→ **Work required**: Of all the lines in the entries below, give again exactly those starting at the line containing "ATOM 186 N N" and ending at the line containing "ATOM 201 C CA", both ends included, and no others.

→ **Information**:
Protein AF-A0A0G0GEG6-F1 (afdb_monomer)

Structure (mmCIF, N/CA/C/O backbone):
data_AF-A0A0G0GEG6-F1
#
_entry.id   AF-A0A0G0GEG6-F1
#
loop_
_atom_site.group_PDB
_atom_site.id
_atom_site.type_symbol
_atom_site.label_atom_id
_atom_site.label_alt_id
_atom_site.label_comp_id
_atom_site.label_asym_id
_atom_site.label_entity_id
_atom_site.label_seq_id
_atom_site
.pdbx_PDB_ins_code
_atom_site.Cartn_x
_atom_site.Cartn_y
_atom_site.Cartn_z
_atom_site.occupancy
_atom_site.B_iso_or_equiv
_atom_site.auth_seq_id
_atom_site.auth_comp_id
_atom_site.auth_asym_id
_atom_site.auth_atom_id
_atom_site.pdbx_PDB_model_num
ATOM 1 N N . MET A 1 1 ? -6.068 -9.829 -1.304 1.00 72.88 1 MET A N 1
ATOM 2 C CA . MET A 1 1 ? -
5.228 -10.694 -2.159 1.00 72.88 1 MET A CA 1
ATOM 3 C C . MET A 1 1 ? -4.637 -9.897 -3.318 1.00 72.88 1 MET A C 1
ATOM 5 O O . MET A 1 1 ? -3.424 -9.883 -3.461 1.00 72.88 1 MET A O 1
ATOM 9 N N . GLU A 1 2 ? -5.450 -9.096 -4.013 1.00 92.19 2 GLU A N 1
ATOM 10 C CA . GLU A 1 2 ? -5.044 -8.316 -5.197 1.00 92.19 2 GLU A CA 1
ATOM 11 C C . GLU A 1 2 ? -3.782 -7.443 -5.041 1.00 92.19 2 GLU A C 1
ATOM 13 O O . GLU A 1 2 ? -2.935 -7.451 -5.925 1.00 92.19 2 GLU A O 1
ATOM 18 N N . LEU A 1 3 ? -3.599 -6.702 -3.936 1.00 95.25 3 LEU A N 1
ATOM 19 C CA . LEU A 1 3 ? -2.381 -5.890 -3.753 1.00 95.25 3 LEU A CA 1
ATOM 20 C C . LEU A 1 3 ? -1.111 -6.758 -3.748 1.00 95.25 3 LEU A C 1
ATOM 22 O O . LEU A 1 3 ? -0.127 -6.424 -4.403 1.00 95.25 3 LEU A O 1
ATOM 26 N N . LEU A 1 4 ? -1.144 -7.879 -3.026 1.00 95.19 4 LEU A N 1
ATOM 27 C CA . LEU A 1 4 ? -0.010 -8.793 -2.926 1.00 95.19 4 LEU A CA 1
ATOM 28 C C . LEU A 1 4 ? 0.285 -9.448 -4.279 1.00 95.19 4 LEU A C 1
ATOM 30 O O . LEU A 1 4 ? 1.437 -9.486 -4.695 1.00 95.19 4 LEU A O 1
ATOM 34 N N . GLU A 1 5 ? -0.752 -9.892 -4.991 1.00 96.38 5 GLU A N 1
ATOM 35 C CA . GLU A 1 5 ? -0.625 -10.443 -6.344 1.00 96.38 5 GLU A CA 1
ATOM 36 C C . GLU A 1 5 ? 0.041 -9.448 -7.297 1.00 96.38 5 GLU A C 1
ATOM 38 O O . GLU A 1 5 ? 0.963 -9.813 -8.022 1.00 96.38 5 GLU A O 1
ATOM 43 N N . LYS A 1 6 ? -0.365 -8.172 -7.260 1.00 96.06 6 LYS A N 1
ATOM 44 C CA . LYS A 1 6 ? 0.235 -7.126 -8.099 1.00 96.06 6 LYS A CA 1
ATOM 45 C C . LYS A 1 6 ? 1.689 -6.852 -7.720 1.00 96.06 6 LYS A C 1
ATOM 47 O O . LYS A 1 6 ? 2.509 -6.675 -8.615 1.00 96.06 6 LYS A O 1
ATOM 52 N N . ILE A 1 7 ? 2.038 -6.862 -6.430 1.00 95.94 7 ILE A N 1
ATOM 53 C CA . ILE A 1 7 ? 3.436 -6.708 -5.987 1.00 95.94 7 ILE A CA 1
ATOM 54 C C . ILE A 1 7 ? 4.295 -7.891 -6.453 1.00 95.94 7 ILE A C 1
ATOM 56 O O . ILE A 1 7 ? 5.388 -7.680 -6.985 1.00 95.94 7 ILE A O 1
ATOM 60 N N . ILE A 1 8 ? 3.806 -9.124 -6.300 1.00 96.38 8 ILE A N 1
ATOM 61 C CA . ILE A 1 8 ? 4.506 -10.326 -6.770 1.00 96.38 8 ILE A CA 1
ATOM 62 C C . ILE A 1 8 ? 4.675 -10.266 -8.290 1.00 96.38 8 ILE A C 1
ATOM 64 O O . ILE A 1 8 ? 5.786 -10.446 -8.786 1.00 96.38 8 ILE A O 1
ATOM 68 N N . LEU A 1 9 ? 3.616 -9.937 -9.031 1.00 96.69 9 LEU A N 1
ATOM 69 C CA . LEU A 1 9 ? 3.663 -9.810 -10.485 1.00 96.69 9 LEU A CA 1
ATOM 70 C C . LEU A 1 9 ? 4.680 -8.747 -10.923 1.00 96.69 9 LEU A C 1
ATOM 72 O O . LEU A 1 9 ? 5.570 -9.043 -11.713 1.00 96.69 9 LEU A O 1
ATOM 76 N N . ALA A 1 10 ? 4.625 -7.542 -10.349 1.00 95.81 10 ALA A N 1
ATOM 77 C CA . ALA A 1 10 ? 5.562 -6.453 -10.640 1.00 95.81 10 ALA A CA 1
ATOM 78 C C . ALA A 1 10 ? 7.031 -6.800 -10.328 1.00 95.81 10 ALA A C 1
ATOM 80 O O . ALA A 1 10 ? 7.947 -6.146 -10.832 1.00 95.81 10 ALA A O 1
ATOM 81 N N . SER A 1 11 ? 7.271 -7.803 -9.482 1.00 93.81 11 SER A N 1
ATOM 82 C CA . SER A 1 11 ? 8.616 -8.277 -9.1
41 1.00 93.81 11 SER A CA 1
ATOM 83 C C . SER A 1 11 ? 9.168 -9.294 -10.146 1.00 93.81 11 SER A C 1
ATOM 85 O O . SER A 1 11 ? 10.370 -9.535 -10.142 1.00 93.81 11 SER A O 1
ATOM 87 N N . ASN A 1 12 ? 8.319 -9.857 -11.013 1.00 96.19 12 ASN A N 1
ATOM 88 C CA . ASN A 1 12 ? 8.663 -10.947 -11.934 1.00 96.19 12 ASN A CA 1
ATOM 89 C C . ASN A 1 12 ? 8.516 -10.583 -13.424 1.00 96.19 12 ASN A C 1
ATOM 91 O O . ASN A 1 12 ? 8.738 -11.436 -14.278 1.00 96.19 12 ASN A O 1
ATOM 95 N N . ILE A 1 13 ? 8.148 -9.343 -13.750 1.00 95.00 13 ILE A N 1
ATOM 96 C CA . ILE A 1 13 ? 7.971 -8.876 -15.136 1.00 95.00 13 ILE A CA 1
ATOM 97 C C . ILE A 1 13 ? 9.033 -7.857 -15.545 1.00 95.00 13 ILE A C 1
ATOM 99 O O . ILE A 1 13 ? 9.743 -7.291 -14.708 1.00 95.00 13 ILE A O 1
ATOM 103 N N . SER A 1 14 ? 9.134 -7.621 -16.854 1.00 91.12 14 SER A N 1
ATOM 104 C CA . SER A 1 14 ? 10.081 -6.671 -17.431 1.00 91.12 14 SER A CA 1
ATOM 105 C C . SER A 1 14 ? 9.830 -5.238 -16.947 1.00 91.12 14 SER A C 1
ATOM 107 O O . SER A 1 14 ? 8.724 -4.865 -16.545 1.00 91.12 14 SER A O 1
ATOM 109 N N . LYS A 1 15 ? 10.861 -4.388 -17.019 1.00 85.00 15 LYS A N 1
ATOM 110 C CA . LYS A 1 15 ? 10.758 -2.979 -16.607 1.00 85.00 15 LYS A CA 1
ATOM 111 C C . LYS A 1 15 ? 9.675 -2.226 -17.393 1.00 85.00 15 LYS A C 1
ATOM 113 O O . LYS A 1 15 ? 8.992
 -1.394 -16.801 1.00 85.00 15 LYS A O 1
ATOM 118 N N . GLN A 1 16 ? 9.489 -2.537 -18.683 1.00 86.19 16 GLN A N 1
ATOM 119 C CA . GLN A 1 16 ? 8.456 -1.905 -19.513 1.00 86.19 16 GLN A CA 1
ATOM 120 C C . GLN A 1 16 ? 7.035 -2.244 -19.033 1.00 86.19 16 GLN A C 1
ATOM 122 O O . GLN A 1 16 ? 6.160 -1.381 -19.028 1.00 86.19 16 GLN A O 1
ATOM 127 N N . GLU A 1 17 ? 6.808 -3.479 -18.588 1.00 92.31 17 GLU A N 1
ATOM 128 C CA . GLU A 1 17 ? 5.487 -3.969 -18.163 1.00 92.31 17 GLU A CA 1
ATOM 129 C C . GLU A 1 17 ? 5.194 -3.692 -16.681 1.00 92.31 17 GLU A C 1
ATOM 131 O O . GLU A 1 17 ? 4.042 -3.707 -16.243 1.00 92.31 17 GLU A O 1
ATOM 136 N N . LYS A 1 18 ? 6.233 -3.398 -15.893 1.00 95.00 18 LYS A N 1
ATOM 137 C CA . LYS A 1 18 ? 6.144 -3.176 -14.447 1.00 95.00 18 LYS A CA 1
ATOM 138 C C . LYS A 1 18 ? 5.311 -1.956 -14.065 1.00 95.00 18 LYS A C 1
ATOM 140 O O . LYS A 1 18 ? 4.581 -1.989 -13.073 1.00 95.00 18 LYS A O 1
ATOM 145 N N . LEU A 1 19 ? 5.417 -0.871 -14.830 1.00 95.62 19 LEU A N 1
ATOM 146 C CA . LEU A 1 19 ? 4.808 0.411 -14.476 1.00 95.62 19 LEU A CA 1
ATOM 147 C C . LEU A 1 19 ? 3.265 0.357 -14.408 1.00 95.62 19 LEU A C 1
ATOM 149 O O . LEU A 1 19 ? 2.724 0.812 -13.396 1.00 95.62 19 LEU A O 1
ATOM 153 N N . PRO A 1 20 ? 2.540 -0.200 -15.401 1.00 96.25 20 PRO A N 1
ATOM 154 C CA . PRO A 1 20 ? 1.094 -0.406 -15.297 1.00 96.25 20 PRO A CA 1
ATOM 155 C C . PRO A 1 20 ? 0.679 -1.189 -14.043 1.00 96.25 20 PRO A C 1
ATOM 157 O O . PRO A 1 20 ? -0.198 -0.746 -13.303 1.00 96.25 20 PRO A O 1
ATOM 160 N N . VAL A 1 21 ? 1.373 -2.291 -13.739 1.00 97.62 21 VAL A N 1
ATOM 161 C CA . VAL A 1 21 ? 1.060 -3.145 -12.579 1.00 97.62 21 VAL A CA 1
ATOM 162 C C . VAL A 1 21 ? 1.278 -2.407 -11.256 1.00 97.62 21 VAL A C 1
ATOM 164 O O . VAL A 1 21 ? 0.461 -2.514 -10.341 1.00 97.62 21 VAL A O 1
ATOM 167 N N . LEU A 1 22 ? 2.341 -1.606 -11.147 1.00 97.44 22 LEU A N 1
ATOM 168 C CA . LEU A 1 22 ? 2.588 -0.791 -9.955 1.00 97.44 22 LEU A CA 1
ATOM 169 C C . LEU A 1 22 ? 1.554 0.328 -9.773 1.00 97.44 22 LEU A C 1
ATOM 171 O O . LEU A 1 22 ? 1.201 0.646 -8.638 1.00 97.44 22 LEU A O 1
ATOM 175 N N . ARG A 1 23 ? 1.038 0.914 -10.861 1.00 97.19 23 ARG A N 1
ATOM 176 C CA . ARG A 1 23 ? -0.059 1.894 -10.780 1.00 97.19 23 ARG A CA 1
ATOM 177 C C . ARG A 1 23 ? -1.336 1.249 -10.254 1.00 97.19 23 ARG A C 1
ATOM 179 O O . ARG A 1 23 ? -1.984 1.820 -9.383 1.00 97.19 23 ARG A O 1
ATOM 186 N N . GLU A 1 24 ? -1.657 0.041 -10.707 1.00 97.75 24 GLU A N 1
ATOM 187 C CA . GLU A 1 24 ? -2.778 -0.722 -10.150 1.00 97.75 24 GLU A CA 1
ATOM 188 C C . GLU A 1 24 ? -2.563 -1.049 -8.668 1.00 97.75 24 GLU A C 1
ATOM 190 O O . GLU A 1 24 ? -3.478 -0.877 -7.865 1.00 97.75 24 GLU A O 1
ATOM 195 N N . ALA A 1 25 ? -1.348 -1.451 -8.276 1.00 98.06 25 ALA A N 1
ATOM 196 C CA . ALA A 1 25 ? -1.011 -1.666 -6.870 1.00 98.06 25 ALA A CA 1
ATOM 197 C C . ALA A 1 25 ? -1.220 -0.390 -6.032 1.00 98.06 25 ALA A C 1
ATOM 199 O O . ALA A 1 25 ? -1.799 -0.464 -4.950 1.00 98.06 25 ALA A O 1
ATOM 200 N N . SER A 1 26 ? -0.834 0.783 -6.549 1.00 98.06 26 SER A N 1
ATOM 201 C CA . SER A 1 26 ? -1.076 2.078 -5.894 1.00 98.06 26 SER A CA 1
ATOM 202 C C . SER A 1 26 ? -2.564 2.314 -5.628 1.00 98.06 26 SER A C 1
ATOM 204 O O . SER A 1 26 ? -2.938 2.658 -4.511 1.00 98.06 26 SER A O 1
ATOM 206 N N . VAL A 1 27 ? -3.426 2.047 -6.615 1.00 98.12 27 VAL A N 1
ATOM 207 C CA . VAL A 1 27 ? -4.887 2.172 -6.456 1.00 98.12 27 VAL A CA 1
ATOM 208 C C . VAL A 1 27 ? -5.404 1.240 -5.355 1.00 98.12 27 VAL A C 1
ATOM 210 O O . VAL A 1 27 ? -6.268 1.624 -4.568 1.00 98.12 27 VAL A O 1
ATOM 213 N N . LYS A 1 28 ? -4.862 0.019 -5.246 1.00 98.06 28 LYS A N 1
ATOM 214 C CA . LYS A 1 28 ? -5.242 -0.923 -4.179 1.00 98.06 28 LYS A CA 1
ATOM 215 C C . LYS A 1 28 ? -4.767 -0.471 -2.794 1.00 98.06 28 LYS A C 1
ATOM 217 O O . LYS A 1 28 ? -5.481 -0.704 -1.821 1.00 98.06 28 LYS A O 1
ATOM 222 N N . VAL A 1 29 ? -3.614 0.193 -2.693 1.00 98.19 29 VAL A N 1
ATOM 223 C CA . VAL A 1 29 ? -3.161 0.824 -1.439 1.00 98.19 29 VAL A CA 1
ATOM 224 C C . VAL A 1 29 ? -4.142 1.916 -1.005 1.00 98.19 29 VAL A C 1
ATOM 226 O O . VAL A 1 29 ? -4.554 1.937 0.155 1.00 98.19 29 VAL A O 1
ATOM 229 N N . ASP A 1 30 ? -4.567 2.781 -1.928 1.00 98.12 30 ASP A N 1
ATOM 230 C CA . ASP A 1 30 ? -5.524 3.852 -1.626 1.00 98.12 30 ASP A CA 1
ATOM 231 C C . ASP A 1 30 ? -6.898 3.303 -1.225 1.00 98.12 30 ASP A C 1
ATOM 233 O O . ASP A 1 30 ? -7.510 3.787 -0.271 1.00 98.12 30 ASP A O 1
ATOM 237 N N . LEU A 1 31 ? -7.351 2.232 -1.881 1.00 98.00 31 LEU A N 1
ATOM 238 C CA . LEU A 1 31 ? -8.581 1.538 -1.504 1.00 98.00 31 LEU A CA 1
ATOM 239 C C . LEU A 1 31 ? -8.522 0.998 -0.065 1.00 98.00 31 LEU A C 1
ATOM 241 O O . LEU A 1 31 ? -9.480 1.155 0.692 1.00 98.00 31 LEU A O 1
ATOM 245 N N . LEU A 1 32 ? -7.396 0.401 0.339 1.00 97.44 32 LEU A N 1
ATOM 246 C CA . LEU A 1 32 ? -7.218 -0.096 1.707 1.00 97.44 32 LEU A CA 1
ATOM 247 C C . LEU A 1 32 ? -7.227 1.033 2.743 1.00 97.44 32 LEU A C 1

* * *

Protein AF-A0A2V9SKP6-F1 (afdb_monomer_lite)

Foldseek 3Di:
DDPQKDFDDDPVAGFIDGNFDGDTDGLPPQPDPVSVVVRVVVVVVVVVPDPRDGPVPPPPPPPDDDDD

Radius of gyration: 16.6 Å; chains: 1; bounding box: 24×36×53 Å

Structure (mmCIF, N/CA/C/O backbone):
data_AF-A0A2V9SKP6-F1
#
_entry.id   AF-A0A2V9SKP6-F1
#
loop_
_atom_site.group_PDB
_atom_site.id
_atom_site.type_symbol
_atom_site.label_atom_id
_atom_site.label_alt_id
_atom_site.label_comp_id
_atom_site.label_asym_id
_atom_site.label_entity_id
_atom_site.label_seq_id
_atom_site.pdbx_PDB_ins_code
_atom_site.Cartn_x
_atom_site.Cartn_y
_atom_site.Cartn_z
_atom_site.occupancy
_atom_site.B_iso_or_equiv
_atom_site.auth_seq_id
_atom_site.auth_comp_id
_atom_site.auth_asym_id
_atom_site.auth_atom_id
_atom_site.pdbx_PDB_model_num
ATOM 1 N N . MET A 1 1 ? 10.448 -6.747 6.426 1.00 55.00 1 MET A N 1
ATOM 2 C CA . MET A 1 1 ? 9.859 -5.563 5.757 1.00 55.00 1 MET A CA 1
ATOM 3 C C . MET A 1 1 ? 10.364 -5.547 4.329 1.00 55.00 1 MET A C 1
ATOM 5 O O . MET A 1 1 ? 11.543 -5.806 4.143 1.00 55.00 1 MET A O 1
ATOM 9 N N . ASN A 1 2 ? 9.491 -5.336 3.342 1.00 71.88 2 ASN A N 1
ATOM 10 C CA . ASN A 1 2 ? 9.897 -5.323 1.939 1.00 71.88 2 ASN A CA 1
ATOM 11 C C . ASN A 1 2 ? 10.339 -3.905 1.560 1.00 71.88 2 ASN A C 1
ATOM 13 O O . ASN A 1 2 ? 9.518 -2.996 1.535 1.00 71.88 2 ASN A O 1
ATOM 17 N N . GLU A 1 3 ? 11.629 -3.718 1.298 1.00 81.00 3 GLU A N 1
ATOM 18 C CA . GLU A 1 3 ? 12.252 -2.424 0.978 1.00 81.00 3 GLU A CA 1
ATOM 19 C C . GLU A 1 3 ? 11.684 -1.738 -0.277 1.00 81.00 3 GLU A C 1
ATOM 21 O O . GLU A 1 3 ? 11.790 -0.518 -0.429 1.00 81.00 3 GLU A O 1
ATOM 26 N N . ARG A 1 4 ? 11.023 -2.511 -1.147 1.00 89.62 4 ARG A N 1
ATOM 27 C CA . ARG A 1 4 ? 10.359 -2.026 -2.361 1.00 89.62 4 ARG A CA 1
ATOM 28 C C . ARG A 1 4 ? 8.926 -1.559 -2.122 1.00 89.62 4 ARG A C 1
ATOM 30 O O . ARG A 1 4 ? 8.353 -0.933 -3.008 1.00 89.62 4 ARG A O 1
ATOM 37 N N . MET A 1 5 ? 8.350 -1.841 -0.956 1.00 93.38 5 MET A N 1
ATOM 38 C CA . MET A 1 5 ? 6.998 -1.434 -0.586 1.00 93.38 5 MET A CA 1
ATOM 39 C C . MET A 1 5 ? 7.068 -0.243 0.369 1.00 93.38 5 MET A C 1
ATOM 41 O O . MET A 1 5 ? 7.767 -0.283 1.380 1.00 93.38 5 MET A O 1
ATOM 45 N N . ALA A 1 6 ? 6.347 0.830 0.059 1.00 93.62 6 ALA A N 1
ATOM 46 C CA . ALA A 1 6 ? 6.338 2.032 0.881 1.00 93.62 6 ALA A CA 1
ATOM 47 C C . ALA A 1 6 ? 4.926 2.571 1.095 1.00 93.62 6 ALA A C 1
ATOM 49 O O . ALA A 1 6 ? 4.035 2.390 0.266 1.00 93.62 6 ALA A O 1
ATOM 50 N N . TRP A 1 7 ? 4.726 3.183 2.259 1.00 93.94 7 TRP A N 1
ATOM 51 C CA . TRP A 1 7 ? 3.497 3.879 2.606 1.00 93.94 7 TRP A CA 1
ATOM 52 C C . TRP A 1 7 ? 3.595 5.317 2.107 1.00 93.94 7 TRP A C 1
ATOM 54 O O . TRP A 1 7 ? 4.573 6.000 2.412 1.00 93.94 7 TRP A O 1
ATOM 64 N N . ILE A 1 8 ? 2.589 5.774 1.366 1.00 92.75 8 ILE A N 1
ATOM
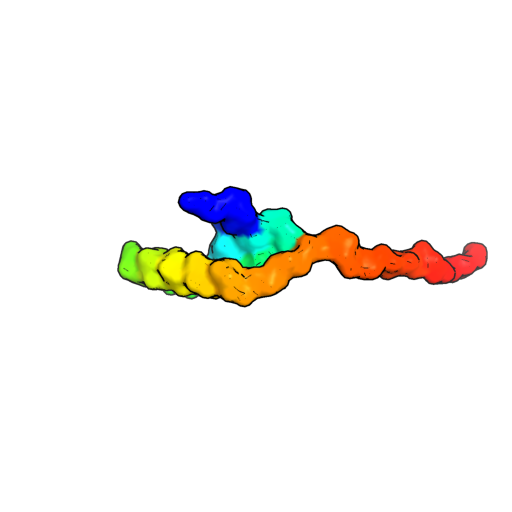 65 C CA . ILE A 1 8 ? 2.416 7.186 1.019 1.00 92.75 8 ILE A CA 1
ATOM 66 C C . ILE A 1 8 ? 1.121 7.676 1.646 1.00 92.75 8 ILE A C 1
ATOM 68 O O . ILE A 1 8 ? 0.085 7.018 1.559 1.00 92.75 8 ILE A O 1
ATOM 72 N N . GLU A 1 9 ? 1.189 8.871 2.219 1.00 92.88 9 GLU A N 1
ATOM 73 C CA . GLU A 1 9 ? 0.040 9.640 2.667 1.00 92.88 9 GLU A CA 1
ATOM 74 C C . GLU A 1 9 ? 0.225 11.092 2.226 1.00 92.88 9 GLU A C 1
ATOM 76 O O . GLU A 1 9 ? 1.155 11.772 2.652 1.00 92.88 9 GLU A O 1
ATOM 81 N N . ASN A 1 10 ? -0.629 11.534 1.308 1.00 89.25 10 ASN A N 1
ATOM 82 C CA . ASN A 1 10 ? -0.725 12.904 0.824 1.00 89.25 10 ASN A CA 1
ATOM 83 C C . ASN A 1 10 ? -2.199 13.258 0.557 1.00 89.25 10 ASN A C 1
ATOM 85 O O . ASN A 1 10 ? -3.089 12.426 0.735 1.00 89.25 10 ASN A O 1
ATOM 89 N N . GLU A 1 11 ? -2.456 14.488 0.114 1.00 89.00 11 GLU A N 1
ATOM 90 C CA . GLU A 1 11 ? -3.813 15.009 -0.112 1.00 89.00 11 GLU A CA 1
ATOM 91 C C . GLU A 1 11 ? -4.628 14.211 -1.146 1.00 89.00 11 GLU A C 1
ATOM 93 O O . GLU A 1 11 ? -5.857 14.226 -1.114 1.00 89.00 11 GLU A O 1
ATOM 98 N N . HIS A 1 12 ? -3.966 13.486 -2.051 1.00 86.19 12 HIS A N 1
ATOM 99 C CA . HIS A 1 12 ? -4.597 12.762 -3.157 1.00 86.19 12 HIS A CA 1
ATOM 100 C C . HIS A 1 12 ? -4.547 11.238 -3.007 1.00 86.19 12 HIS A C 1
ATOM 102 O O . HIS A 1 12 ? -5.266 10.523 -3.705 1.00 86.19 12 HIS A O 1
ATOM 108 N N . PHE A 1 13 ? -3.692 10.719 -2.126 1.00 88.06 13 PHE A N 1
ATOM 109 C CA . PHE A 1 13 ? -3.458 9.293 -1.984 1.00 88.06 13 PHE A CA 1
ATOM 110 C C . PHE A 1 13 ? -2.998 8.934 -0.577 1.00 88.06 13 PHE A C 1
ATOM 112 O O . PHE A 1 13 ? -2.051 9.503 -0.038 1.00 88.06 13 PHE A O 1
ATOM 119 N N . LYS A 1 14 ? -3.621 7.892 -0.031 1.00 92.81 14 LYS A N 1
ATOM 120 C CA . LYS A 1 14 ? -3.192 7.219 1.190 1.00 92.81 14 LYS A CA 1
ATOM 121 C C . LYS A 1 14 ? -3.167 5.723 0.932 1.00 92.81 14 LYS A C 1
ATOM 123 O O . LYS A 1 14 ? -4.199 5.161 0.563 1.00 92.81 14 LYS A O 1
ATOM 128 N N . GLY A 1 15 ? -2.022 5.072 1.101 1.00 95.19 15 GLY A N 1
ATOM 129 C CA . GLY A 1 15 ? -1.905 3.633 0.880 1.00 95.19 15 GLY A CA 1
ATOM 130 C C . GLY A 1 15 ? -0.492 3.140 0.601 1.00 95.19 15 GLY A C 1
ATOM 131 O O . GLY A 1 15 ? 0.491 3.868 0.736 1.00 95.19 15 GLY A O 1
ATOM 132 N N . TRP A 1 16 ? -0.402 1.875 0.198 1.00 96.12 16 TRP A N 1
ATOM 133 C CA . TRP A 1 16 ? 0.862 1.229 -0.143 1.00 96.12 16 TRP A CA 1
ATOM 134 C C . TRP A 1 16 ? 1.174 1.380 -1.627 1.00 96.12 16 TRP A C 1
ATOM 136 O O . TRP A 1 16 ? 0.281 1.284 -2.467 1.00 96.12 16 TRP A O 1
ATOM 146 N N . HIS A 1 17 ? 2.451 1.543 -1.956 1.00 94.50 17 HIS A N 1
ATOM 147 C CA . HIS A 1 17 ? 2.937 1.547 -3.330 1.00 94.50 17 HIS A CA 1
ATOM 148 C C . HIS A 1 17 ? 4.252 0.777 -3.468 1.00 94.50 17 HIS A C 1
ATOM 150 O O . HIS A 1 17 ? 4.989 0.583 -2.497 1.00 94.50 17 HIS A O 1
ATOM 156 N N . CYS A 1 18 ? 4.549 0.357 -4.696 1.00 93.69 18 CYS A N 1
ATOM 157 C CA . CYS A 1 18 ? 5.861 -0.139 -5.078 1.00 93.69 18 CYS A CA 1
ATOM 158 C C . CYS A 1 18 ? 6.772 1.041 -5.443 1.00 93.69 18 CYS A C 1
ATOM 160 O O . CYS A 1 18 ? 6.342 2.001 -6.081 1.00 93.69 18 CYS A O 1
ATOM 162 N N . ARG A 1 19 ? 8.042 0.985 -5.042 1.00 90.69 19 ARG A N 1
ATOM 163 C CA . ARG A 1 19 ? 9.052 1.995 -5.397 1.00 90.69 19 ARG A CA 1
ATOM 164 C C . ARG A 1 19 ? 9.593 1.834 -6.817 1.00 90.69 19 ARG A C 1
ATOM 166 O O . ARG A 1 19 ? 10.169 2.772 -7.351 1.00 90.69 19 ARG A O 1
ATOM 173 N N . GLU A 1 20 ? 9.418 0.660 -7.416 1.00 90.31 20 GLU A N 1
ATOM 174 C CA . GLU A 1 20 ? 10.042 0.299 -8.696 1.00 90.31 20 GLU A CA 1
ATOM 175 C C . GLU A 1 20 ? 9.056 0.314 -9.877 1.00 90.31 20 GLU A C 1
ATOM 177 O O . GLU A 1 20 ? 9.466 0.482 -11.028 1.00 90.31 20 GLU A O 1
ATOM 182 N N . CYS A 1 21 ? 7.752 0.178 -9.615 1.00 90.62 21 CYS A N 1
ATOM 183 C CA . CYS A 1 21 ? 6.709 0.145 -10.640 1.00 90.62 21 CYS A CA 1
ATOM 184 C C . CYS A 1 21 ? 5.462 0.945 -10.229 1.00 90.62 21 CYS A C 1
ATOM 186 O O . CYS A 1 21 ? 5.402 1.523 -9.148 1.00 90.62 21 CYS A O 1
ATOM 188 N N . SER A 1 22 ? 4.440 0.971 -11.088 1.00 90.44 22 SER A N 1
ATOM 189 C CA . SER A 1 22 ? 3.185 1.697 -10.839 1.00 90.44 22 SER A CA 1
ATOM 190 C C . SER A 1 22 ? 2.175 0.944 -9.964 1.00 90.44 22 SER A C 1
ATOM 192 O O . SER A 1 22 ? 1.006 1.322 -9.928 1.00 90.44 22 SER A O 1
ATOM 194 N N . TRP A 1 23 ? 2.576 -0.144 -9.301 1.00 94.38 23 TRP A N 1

→ **Response to the task**:
ATOM 186 N N . GLU A 1 24 ? -1.657 0.041 -10.707 1.00 97.75 24 GLU A N 1
ATOM 187 C CA . GLU A 1 24 ? -2.778 -0.722 -10.150 1.00 97.75 24 GLU A CA 1
ATOM 188 C C . GLU A 1 24 ? -2.563 -1.049 -8.668 1.00 97.75 24 GLU A C 1
ATOM 190 O O . GLU A 1 24 ? -3.478 -0.877 -7.865 1.00 97.75 24 GLU A O 1
ATOM 195 N N . ALA A 1 25 ? -1.348 -1.451 -8.276 1.00 98.06 25 ALA A N 1
ATOM 196 C CA . ALA A 1 25 ? -1.011 -1.666 -6.870 1.00 98.06 25 ALA A CA 1
ATOM 197 C C . ALA A 1 25 ? -1.220 -0.390 -6.032 1.00 98.06 25 ALA A C 1
ATOM 199 O O . ALA A 1 25 ? -1.799 -0.464 -4.950 1.00 98.06 25 ALA A O 1
ATOM 200 N N . SER A 1 26 ? -0.834 0.783 -6.549 1.00 98.06 26 SER A N 1
ATOM 201 C CA . SER A 1 26 ? -1.076 2.078 -5.894 1.00 98.06 26 SER A CA 1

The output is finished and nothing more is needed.